A balanced waveform, such as the TL494 is intended to produce, can drive a GDT without worrying about coupling capacitors. This approach is used here:
http://myweb.msoe.edu/williamstm/Images/Tubescope_Supply2.png
and in most commercial power supplies. Note: a shorting-mode GDT is used to provide turn-off current to the bipolar transistors used in cheap power supplies. It wouldn't be a bad idea to do the same for MOSFETs, either.

Totem pole outputs (including TL598, UC3525, etc.) may be capable of driving a GDT directly; beware that these chips are bipolar, so the saturation voltage of 1-2V causes a step offset during dead time, which can push MOSFETs past threshold when they're supposed to be off. This costs efficiency, or worse, might make power output uncontrollable.
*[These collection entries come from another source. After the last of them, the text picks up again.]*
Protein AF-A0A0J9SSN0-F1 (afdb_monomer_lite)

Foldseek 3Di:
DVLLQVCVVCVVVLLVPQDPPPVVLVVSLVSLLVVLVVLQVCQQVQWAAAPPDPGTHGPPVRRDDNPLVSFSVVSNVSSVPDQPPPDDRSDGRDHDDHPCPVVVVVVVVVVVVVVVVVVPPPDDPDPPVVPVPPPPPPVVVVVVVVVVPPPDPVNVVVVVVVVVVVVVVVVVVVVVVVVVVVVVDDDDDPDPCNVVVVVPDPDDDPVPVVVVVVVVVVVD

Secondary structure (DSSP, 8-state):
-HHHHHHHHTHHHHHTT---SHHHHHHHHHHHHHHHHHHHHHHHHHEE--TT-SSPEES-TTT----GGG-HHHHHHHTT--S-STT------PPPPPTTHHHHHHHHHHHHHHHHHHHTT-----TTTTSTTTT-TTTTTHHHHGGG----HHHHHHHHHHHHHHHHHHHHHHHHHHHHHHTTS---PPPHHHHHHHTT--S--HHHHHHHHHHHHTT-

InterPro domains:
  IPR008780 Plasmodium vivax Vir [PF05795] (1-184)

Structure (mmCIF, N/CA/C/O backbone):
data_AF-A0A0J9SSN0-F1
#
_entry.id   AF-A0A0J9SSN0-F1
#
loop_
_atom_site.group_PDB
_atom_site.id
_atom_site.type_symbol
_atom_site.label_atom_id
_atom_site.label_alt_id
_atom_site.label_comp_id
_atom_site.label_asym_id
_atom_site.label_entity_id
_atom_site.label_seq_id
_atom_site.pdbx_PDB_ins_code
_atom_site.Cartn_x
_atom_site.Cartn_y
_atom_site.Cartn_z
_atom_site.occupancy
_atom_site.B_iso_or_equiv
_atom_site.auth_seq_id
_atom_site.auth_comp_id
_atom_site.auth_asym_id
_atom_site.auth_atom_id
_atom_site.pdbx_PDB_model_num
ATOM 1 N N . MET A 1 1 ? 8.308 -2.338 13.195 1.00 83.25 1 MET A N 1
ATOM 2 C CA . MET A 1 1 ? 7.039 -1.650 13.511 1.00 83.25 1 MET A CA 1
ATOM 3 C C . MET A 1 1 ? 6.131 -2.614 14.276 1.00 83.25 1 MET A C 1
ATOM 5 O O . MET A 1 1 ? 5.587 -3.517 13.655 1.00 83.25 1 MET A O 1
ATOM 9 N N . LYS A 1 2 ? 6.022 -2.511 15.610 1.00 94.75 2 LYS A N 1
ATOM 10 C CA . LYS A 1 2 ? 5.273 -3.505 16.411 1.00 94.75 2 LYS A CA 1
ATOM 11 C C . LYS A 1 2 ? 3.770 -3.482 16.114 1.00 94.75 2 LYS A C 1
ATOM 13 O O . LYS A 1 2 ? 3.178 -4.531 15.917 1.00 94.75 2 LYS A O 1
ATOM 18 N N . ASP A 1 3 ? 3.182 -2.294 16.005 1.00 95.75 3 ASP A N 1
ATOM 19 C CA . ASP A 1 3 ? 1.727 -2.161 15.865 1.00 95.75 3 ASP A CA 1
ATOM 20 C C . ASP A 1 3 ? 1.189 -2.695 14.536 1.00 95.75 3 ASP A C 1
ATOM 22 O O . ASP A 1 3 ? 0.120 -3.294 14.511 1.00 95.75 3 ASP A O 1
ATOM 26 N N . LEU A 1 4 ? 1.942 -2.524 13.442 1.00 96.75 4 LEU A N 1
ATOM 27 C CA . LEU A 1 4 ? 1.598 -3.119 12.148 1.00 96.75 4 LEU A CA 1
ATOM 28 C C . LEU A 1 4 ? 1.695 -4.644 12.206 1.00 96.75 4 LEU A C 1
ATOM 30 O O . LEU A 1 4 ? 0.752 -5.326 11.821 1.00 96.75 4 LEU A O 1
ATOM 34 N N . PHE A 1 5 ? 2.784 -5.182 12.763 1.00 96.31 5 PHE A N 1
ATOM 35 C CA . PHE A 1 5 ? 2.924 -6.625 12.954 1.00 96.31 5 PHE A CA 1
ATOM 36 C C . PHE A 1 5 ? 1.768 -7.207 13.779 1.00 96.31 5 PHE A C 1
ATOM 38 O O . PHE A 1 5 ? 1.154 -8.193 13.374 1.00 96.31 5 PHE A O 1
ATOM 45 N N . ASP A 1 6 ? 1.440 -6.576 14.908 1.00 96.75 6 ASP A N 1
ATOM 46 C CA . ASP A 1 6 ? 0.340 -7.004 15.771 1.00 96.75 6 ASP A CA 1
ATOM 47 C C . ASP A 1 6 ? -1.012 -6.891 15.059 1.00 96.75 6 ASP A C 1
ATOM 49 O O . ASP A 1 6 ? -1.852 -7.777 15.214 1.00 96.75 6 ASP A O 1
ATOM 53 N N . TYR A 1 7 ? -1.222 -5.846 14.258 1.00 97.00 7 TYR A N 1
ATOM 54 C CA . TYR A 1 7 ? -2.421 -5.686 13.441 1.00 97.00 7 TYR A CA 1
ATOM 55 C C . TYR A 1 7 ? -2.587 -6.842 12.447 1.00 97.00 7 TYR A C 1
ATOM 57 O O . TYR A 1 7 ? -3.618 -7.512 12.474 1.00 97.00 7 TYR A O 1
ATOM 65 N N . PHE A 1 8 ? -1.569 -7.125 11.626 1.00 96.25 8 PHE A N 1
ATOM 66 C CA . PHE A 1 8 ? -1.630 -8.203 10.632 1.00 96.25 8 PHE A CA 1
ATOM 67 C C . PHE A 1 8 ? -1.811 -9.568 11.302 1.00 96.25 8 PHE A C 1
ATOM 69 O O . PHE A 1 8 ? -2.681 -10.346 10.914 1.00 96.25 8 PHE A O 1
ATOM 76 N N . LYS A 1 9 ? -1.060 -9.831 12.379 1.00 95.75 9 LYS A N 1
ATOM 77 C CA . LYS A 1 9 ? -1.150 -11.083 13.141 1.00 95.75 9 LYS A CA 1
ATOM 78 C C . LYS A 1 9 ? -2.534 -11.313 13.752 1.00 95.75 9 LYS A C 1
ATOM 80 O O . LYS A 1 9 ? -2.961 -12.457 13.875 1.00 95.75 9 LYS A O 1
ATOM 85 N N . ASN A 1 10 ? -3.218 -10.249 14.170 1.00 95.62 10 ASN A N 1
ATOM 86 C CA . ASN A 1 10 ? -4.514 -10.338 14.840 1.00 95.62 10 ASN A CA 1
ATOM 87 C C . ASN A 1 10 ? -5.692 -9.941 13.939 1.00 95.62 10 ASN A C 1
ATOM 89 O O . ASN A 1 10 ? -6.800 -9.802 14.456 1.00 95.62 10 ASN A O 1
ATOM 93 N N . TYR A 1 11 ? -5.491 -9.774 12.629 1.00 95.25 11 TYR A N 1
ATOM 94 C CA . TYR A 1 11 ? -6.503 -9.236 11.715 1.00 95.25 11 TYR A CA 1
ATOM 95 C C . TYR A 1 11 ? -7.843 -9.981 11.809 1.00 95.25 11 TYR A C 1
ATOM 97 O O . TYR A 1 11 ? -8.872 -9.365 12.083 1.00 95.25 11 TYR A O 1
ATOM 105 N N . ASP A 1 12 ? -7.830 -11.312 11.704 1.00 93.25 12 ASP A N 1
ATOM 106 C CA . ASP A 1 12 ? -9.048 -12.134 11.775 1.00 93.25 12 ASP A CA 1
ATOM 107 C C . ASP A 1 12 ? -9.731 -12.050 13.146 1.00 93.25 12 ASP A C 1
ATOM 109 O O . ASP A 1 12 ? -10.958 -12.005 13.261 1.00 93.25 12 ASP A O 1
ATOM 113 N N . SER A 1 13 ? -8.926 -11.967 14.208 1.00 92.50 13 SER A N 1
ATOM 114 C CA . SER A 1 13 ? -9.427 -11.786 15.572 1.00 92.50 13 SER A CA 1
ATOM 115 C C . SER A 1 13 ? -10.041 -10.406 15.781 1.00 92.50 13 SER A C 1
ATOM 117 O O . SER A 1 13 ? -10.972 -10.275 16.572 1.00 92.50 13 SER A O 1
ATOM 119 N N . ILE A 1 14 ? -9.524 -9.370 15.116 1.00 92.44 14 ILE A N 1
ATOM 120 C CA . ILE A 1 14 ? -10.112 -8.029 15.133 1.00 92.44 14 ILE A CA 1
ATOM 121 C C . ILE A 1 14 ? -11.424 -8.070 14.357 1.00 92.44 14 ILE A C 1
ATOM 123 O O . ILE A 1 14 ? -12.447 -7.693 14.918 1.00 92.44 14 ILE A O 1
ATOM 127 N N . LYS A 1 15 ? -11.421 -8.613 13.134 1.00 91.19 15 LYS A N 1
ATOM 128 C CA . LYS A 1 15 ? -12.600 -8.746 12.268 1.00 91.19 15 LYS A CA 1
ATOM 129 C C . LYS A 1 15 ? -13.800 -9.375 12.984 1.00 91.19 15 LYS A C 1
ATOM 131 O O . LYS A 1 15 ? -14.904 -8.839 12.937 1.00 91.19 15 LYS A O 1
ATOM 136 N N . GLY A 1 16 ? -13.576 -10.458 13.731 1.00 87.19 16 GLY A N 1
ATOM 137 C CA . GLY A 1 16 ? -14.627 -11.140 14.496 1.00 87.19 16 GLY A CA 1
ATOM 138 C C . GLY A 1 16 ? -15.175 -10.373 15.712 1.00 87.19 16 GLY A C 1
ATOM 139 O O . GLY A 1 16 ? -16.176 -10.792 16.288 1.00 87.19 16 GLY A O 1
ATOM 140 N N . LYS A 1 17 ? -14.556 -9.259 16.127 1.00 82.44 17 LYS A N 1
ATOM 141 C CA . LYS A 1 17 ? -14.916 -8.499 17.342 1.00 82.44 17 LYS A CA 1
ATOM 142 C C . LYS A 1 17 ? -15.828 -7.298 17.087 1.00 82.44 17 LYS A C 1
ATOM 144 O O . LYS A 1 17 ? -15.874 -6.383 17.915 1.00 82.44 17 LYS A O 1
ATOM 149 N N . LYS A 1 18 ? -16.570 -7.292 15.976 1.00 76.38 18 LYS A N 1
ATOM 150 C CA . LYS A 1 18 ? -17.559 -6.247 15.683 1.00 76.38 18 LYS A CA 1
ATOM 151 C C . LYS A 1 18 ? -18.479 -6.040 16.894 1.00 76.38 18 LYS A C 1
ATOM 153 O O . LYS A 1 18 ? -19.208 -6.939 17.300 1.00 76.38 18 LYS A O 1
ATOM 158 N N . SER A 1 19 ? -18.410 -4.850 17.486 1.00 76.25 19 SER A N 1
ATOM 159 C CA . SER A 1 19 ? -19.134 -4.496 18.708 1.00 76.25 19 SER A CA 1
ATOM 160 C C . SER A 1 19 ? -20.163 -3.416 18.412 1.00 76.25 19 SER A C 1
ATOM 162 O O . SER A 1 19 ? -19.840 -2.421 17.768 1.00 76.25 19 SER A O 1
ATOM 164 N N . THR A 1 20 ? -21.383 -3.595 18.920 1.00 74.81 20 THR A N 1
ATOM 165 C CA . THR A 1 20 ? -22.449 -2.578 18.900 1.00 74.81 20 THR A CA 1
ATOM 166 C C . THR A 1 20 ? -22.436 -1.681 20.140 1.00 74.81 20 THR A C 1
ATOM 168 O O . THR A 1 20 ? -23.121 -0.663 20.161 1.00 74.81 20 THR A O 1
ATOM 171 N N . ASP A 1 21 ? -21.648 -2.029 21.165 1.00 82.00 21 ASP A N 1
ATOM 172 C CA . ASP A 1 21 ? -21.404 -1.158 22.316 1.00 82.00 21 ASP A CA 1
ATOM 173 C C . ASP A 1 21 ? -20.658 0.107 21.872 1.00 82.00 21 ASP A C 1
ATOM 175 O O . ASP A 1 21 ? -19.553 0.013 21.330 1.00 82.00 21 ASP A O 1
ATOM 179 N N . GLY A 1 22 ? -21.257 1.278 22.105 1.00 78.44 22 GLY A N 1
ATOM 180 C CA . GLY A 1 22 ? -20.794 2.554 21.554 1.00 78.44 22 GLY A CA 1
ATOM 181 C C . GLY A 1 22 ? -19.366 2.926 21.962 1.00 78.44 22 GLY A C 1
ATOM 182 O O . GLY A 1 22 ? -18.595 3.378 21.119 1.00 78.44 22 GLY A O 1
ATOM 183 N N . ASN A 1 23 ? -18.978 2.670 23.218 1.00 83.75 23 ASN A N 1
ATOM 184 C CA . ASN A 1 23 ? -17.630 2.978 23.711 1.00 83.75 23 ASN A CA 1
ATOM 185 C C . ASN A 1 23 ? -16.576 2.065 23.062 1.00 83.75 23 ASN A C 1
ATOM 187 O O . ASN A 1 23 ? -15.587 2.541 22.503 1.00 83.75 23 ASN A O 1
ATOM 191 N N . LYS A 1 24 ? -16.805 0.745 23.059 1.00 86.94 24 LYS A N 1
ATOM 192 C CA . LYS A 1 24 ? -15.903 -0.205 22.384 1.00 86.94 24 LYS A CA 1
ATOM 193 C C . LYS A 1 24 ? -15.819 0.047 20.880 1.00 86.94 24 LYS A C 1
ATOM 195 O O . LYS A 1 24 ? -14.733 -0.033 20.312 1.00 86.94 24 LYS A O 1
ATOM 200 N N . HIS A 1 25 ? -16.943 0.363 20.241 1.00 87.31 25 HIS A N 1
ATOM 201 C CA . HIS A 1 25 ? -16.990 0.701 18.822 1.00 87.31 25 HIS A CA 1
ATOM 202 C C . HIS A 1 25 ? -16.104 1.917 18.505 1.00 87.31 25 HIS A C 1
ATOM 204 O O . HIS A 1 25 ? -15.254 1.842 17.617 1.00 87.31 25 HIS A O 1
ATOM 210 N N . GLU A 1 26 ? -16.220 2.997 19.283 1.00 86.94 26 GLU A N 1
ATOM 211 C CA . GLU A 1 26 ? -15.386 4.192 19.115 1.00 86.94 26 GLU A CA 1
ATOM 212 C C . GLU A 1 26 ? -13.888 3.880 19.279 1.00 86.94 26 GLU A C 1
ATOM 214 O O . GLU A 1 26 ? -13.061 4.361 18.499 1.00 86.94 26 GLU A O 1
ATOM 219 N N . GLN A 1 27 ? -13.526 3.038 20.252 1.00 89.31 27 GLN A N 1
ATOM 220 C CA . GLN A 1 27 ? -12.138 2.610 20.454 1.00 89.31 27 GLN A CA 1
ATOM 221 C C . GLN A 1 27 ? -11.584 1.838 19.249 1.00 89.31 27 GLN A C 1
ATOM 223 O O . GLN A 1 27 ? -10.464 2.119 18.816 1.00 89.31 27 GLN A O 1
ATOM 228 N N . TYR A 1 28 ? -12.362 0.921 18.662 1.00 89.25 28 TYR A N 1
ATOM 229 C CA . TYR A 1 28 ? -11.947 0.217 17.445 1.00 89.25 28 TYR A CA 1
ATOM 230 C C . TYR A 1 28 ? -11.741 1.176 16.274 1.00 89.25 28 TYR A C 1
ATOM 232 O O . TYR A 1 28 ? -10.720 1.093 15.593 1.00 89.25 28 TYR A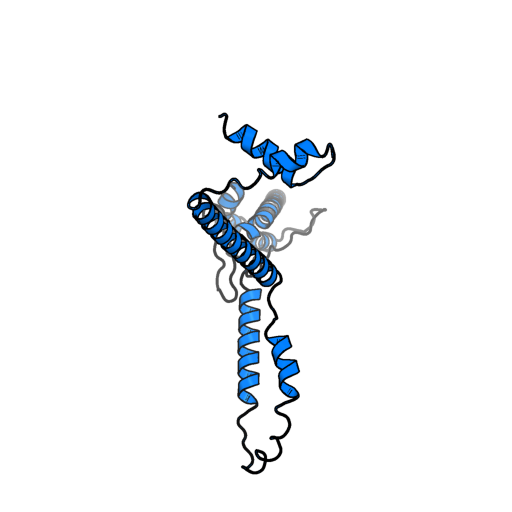 O 1
ATOM 240 N N . CYS A 1 29 ? -12.650 2.129 16.067 1.00 89.31 29 CYS A N 1
ATOM 241 C CA . CYS A 1 29 ? -12.515 3.103 14.985 1.00 89.31 29 CYS A CA 1
ATOM 242 C C . CYS A 1 29 ? -11.287 4.012 15.161 1.00 89.31 29 CYS A C 1
ATOM 244 O O . CYS A 1 29 ? -10.580 4.293 14.187 1.00 89.31 29 CYS A O 1
ATOM 246 N N . LYS A 1 30 ? -10.969 4.420 16.399 1.00 91.12 30 LYS A N 1
ATOM 247 C CA . LYS A 1 30 ? -9.729 5.154 16.713 1.00 91.12 30 LYS A CA 1
ATOM 248 C C . LYS A 1 30 ? -8.487 4.315 16.412 1.00 91.12 30 LYS A C 1
ATOM 250 O O . LYS A 1 30 ? -7.556 4.815 15.783 1.00 91.12 30 LYS A O 1
ATOM 255 N N . TYR A 1 31 ? -8.488 3.042 16.804 1.00 93.44 31 TYR A N 1
ATOM 256 C CA . TYR A 1 31 ? -7.390 2.117 16.518 1.00 93.44 31 TYR A CA 1
ATOM 257 C C . TYR A 1 31 ? -7.180 1.904 15.011 1.00 93.44 31 TYR A C 1
ATOM 259 O O . TYR A 1 31 ? -6.052 2.008 14.532 1.00 93.44 31 TYR A O 1
ATOM 267 N N . LEU A 1 32 ? -8.250 1.681 14.242 1.00 93.94 32 LEU A N 1
ATOM 268 C CA . LEU A 1 32 ? -8.165 1.525 12.786 1.00 93.94 32 LEU A CA 1
ATOM 269 C C . LEU A 1 32 ? -7.643 2.794 12.108 1.00 93.94 32 LEU A C 1
ATOM 271 O O . LEU A 1 32 ? -6.825 2.708 11.197 1.00 93.94 32 LEU A O 1
ATOM 275 N N . THR A 1 33 ? -8.052 3.971 12.588 1.00 93.19 33 THR A N 1
ATOM 276 C CA . THR A 1 33 ? -7.528 5.263 12.111 1.00 93.19 33 THR A CA 1
ATOM 277 C C . THR A 1 33 ? -6.025 5.381 12.359 1.00 93.19 33 THR A C 1
ATOM 279 O O . THR A 1 33 ? -5.274 5.745 11.453 1.00 93.19 33 THR A O 1
ATOM 282 N N . TYR A 1 34 ? -5.572 5.020 13.562 1.00 94.50 34 TYR A N 1
ATOM 283 C CA . TYR A 1 34 ? -4.153 4.991 13.914 1.00 94.50 34 TYR A CA 1
ATOM 284 C C . TYR A 1 34 ? -3.353 4.048 13.003 1.00 94.50 34 TYR A C 1
ATOM 286 O O . TYR A 1 34 ? -2.368 4.467 12.390 1.00 94.50 34 TYR A O 1
ATOM 294 N N . ILE A 1 35 ? -3.804 2.798 12.860 1.00 96.25 35 ILE A N 1
ATOM 295 C CA . ILE A 1 35 ? -3.134 1.800 12.022 1.00 96.25 35 ILE A CA 1
ATOM 296 C C . ILE A 1 35 ? -3.125 2.215 10.551 1.00 96.25 35 ILE A C 1
ATOM 298 O O . ILE A 1 35 ? -2.098 2.042 9.901 1.00 96.25 35 ILE A O 1
ATOM 302 N N . ASN A 1 36 ? -4.202 2.808 10.025 1.00 95.44 36 ASN A N 1
ATOM 303 C CA . ASN A 1 36 ? -4.243 3.274 8.637 1.00 95.44 36 ASN A CA 1
ATOM 304 C C . ASN A 1 36 ? -3.163 4.328 8.354 1.00 95.44 36 ASN A C 1
ATOM 306 O O . ASN A 1 36 ? -2.501 4.272 7.322 1.00 95.44 36 ASN A O 1
ATOM 310 N N . GLY A 1 37 ? -2.913 5.233 9.307 1.00 94.12 37 GLY A N 1
ATOM 311 C CA . GLY A 1 37 ? -1.824 6.205 9.200 1.00 94.12 37 GLY A CA 1
ATOM 312 C C . GLY A 1 37 ? -0.431 5.563 9.209 1.00 94.12 37 GLY A C 1
ATOM 313 O O . GLY A 1 37 ? 0.479 6.055 8.540 1.00 94.12 37 GLY A O 1
ATOM 314 N N . LEU A 1 38 ? -0.241 4.455 9.935 1.00 95.81 38 LEU A N 1
ATOM 315 C CA . LEU A 1 38 ? 1.003 3.681 9.864 1.00 95.81 38 LEU A CA 1
ATOM 316 C C . LEU A 1 38 ? 1.114 2.916 8.544 1.00 95.81 38 LEU A C 1
ATOM 318 O O . LEU A 1 38 ? 2.185 2.892 7.943 1.00 95.81 38 LEU A O 1
ATOM 322 N N . TYR A 1 39 ? 0.017 2.314 8.093 1.00 96.31 39 TYR A N 1
ATOM 323 C CA . TYR A 1 39 ? -0.058 1.554 6.852 1.00 96.31 39 TYR A CA 1
ATOM 324 C C . TYR A 1 39 ? 0.303 2.435 5.650 1.00 96.31 39 TYR A C 1
ATOM 326 O O . TYR A 1 39 ? 1.191 2.082 4.878 1.00 96.31 39 TYR A O 1
ATOM 334 N N . GLU A 1 40 ? -0.281 3.634 5.568 1.00 95.06 40 GLU A N 1
ATOM 335 C CA . GLU A 1 40 ? 0.008 4.625 4.527 1.00 95.06 40 GLU A CA 1
ATOM 336 C C . GLU A 1 40 ? 1.498 4.981 4.439 1.00 95.06 40 GLU A C 1
ATOM 338 O O . GLU A 1 40 ? 2.067 5.005 3.352 1.00 95.06 40 GLU A O 1
ATOM 343 N N . LYS A 1 41 ? 2.151 5.217 5.582 1.00 94.62 41 LYS A N 1
ATOM 344 C CA . LYS A 1 41 ? 3.569 5.610 5.628 1.00 94.62 41 LYS A CA 1
ATOM 345 C C . LYS A 1 41 ? 4.531 4.502 5.201 1.00 94.62 41 LYS A C 1
ATOM 347 O O . LYS A 1 41 ? 5.684 4.794 4.900 1.00 94.62 41 LYS A O 1
ATOM 352 N N . ASN A 1 42 ? 4.094 3.244 5.248 1.00 94.94 42 ASN A N 1
ATOM 353 C CA . ASN A 1 42 ? 4.961 2.090 5.015 1.00 94.94 42 ASN A CA 1
ATOM 354 C C . ASN A 1 42 ? 4.675 1.391 3.681 1.00 94.94 42 ASN A C 1
ATOM 356 O O . ASN A 1 42 ? 5.585 0.771 3.139 1.00 94.94 42 ASN A O 1
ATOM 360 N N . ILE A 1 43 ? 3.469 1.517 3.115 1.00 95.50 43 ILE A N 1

Unfortunately, I don't know of any CMOS-output voltage mode controllers. For that, you'll have to follow a TL494 by a gate driver like TC4432. Cheap complementary dual MOSFETs can also be used.

Tim
 
Thanks a lot for the schematic, it helped. I managed to get some decent drive from that ATX power supply transformer. At low voltage everything checked out okay, but unfortunately when i connected the thing to mains it worked for a couple seconds then both MJE13009s blew up.

I'll have to check for any unwanted spikes, perhaps some snubbers are in order. With their 400v Vceo rating and 230v mains, the 13009s are working close to the limit even if all is well, so i'm quite sure it's spikes that killed them.